Leelah Alcorn, a 17-year-old trans* girl, wrote these tragically poignant words just before stepping in front of a 18-wheel tractor trailer on December 28, 2014 at 2:20 a.m. as she walked along the southbound lanes of I-71 near her home in Kings Mill, Ohio. Also in her suicide note, she outlined her troubled relationship with her conservative Christian parents who would not accept or support her trans* identity claiming their religious beliefs as justification. They sent her to a so-called “Christian therapist” who refused to grant her permission to undergo gender confirmation medical procedures.
This reminds us of what Gordon Allport wrote in 1954 in his pioneering book, The Nature of Prejudice:
“The role of religion is paradoxical. It makes and unmakes prejudice. While the creeds of the great religions are universalistic, all stressing brotherhood (sic), the practices of these creeds are frequently divisive and brutal.
Living on a conservative Christian mission in Florida with his Southern Baptist minister parents, Samuel Brinton lied about his emerging feelings for other boys as a pre-teen because he feared his parents’ reactions.
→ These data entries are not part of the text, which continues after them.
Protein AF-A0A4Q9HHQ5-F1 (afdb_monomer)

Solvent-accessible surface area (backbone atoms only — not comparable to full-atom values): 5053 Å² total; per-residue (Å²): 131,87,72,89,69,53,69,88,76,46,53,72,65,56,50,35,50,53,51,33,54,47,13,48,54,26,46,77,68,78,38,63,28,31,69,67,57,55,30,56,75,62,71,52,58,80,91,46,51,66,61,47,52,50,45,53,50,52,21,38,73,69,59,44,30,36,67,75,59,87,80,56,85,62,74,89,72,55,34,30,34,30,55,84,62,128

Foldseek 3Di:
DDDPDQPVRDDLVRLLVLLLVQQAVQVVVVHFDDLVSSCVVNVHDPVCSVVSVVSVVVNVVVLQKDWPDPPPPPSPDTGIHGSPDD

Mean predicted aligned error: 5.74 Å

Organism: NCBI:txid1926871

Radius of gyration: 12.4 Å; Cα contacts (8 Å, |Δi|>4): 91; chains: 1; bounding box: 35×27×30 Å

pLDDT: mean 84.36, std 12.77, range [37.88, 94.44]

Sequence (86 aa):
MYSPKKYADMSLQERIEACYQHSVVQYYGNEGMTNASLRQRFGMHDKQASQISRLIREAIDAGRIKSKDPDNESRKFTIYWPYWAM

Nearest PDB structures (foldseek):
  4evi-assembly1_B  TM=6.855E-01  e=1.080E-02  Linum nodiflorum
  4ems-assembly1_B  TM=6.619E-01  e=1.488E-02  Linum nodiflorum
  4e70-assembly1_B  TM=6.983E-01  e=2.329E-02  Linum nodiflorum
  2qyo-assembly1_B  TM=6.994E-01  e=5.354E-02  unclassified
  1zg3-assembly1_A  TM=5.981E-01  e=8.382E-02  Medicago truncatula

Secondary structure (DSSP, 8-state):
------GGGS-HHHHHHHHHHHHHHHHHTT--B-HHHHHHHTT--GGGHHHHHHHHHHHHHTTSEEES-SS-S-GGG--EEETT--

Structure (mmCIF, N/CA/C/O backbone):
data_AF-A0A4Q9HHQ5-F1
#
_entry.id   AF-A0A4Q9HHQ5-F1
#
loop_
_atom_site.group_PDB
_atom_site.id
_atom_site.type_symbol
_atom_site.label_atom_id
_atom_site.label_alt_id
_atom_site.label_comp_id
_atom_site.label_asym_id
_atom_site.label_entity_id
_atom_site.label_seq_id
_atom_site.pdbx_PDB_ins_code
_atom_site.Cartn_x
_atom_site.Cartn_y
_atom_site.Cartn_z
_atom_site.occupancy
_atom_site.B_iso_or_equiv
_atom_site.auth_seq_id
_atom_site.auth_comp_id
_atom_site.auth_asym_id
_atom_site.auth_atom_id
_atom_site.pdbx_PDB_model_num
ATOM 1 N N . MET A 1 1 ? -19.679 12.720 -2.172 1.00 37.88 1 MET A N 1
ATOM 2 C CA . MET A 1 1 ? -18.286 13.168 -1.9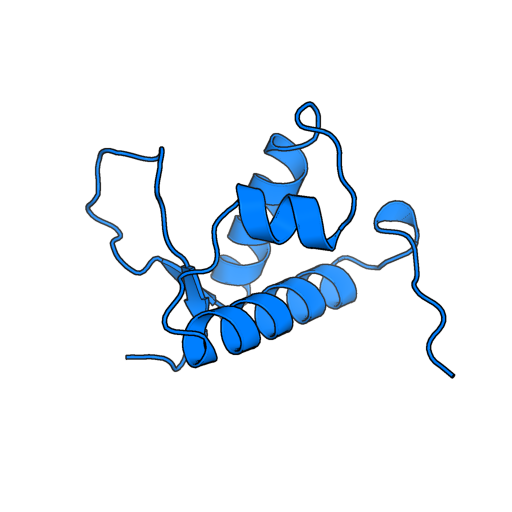52 1.00 37.88 1 MET A CA 1
ATOM 3 C C . MET A 1 1 ? -17.638 12.208 -0.969 1.00 37.88 1 MET A C 1
ATOM 5 O O . MET A 1 1 ? -18.131 12.097 0.144 1.00 37.88 1 MET A O 1
ATOM 9 N N . TYR A 1 2 ? -16.613 11.461 -1.382 1.00 48.09 2 TYR A N 1
ATOM 10 C CA . TYR A 1 2 ? -15.883 10.568 -0.478 1.00 48.09 2 TYR A CA 1
ATOM 11 C C . TYR A 1 2 ? -14.924 11.408 0.368 1.00 48.09 2 TYR A C 1
ATOM 13 O O . TYR A 1 2 ? -13.862 11.801 -0.108 1.00 48.09 2 TYR A O 1
ATOM 21 N N . SER A 1 3 ? -15.321 11.729 1.600 1.00 55.91 3 SER A N 1
ATOM 22 C CA . SER A 1 3 ? -14.396 12.309 2.576 1.00 55.91 3 SER A CA 1
ATOM 23 C C . SER A 1 3 ? -13.232 11.344 2.811 1.00 55.91 3 SER A C 1
ATOM 25 O O . SER A 1 3 ? -13.467 10.132 2.878 1.00 55.91 3 SER A O 1
ATOM 27 N N . PRO A 1 4 ? -11.991 11.840 2.962 1.00 64.38 4 PRO A N 1
ATOM 28 C CA . PRO A 1 4 ? -10.868 10.997 3.337 1.00 64.38 4 PRO A CA 1
ATOM 29 C C . PRO A 1 4 ? -11.159 10.368 4.704 1.00 64.38 4 PRO A C 1
ATOM 31 O O . PRO A 1 4 ? -11.118 11.035 5.738 1.00 64.38 4 PRO A O 1
ATOM 34 N N . LYS A 1 5 ? -11.504 9.077 4.702 1.00 75.00 5 LYS A N 1
ATOM 35 C CA . LYS A 1 5 ? -11.604 8.283 5.928 1.00 75.00 5 LYS A CA 1
ATOM 36 C C . LYS A 1 5 ? -10.202 8.130 6.503 1.00 75.00 5 LYS A C 1
ATOM 38 O O . LYS A 1 5 ? -9.242 7.950 5.752 1.00 75.00 5 LYS A O 1
ATOM 43 N N . LYS A 1 6 ? -10.059 8.183 7.826 1.00 82.62 6 LYS A N 1
ATOM 44 C CA . LYS A 1 6 ? -8.779 7.830 8.447 1.00 82.62 6 LYS A CA 1
ATOM 45 C C . LYS A 1 6 ? -8.583 6.326 8.323 1.00 82.62 6 LYS A C 1
ATOM 47 O O . LYS A 1 6 ? -9.552 5.574 8.267 1.00 82.62 6 LYS A O 1
ATOM 52 N N . TYR A 1 7 ? -7.331 5.874 8.350 1.00 82.75 7 TYR A N 1
ATOM 53 C CA . TYR A 1 7 ? -7.009 4.445 8.317 1.00 82.75 7 TYR A CA 1
ATOM 54 C C . TYR A 1 7 ? -7.812 3.641 9.355 1.00 82.75 7 TYR A C 1
ATOM 56 O O . TYR A 1 7 ? -8.329 2.570 9.046 1.00 82.75 7 TYR A O 1
ATOM 64 N N . ALA A 1 8 ? -7.976 4.192 10.564 1.00 84.50 8 ALA A N 1
ATOM 65 C CA . ALA A 1 8 ? -8.737 3.579 11.652 1.00 84.50 8 ALA A CA 1
ATOM 66 C C . ALA A 1 8 ? -10.231 3.376 11.332 1.00 84.50 8 ALA A C 1
ATOM 68 O O . ALA A 1 8 ? -10.799 2.387 11.781 1.00 84.50 8 ALA A O 1
ATOM 69 N N . ASP A 1 9 ? -10.821 4.250 10.515 1.00 86.25 9 ASP A N 1
ATOM 70 C CA . ASP A 1 9 ? -12.246 4.228 10.157 1.00 86.25 9 ASP A CA 1
ATOM 71 C C . ASP A 1 9 ? -12.535 3.375 8.908 1.00 86.25 9 ASP A C 1
ATOM 73 O O . ASP A 1 9 ? -13.691 3.169 8.541 1.00 86.25 9 ASP A O 1
ATOM 77 N N . MET A 1 10 ? -11.490 2.900 8.221 1.00 87.44 10 MET A N 1
ATOM 78 C CA . MET A 1 10 ? -11.616 2.000 7.075 1.00 87.44 10 MET A CA 1
ATOM 79 C C . MET A 1 10 ? -11.726 0.546 7.533 1.00 87.44 10 MET A C 1
ATOM 81 O O . MET A 1 10 ? -10.937 0.085 8.365 1.00 87.44 10 MET A O 1
ATOM 85 N N . SER A 1 11 ? -12.636 -0.199 6.910 1.00 91.38 11 SER A N 1
ATOM 86 C CA . SER A 1 11 ? -12.665 -1.661 6.977 1.00 91.38 11 SER A CA 1
ATOM 87 C C . SER A 1 11 ? -11.414 -2.279 6.339 1.00 91.38 11 SER A C 1
ATOM 89 O O . SER A 1 11 ? -10.704 -1.642 5.558 1.00 91.38 11 SER A O 1
ATOM 91 N N . LEU A 1 12 ? -11.137 -3.548 6.648 1.00 89.38 12 LEU A N 1
ATOM 92 C CA . LEU A 1 12 ? -10.009 -4.268 6.052 1.00 89.38 12 LEU A CA 1
ATOM 93 C C . LEU A 1 12 ? -10.096 -4.301 4.517 1.00 89.38 12 LEU A C 1
ATOM 95 O O . LEU A 1 12 ? -9.101 -4.024 3.853 1.00 89.38 12 LEU A O 1
ATOM 99 N N . GLN A 1 13 ? -11.285 -4.553 3.959 1.00 91.25 13 GLN A N 1
ATOM 100 C CA . GLN A 1 13 ? -11.498 -4.536 2.508 1.00 91.25 13 GLN A CA 1
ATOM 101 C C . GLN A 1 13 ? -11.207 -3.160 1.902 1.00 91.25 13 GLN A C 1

After acknowledging that he was attracted to his best friend Dale when he was 12, Samuel’s father told him he had AIDS, and repeatedly punched, burned, electroshocked, and inserted needles into his fingers to “cure” him. Eventually, Samuel felt forced to lie by telling his parents that he was actually heterosexual.
His parents sent him to a “religious therapist” who told Samuel that “I want you to know that you’re gay, and all gay people have AIDS,” and then placed pictures of men dying of AIDS before him. However, soon after arriving at Kansas State University, Samuel “came out” to his parents again, who told him he would not be welcomed home and threatened him if he returned. But he turned his life around. Following graduation, he attended the Massachusetts Institute of Technology, and in 2010, Samuel Brinton was chosen as the top LGBT activist in the U.S. by Campus Pride, a national organization working for the rights of LGBT college and university students.
At age 14, Lyn Duff came out to her parents as lesbian. Not being able to accept this revelation, Lyn’s mother whisked her immediately and involuntarily to Rivendell Psychiatric Center in West Jordon, Utah where she was forced to undergo so-called “conversion therapy” to cure her from what doctors at the facility termed “gender identity disorder” and “clinical depression.” Though Rivendell was not officially aligned with the Church of Latter Day Saints, Lyn remembers that on numerous occasions throughout her six-month incarceration, Mormon missionaries visited her, and her “therapy” was highly religious in tone.
This so-called “conversion therapy” amounted to “aversion” techniques including watching women same-sex pornography while being forced to smell ammonia, being subjected to hypnosis, psychotropic drugs, and solitary confinement. Staff also imposed so-called “behavior modification” by requiring Lyn to wear dresses, and forced punishments of cutting the lawn with a small pair of scissors and scrubbing floors with a toothbrush. After being locked up for 168 days, Lyn somehow escaped Rivendell, and went to San Francisco where she lived on the streets and in safe houses.
She eventually connected with a local journalist, an attorney, Legal Services for Children, and the National Center for Lesbian Rights, and she fought and won in the courts a legal emancipation from her mother. A lesbian couple adopted her when was 15, and today Lyn Duff serves as a successful activist and journalist for the Pacific News Service and for KPFA radio’s Flashpoints.
Many of the more extreme Christian Right groups and religious ministries push what they refer to as “Christian therapy” for the purpose of, as they phrase it, removing people from the “deviant homosexual lifestyle.” It is important that parents, social workers, and other mental health professionals know that these so-called “therapies” go by such names as the ex-Gay religious ministries, Exodus International, Homosexuals Anonymous (a cynical co-optation of 12-Step program method of recovery), PFOX (Parents, Families, and Friends of Ex-Gays and Lesbians (an obvious rip-off of the LGBT allies support network PFLAG – Parents, Families, and Friends of Gays and Lesbians), and so-called “conversion therapy” (a.k.a. “reparative” and “reorientation” therapy), which promise conversion to heterosexuality if the person has the requisite motivation to change.
These cruel, tyrannical, and bogus “therapies” have been harshly condemned by reputable psychiatric organizations. For example, the American Psychological Association passed a resolution, August 14, 1997, which read in part:

“Whereas societal ignorance and prejudice about same-gender sexual orientation put some gay, lesbian, bisexual and questioning individuals at risk for presenting for ‘conversion’ treatment due to family or social coercion and/or lack of information…. Whereas some mental health professionals advocate treatments of lesbian, gay, and bisexual people based on the premise that homosexuality is a mental disorder…. Therefore be it resolved that the American Psychological Association opposes portrayals of lesbian, gay, and bisexual youth and adults as mentally ill due to their sexual orientation and supports the dissemination of accurate information about sexual orientation, and mental health, and appropriate interventions in order to counteract bias that is based in ignorance or unfounded beliefs about sexual orientation.”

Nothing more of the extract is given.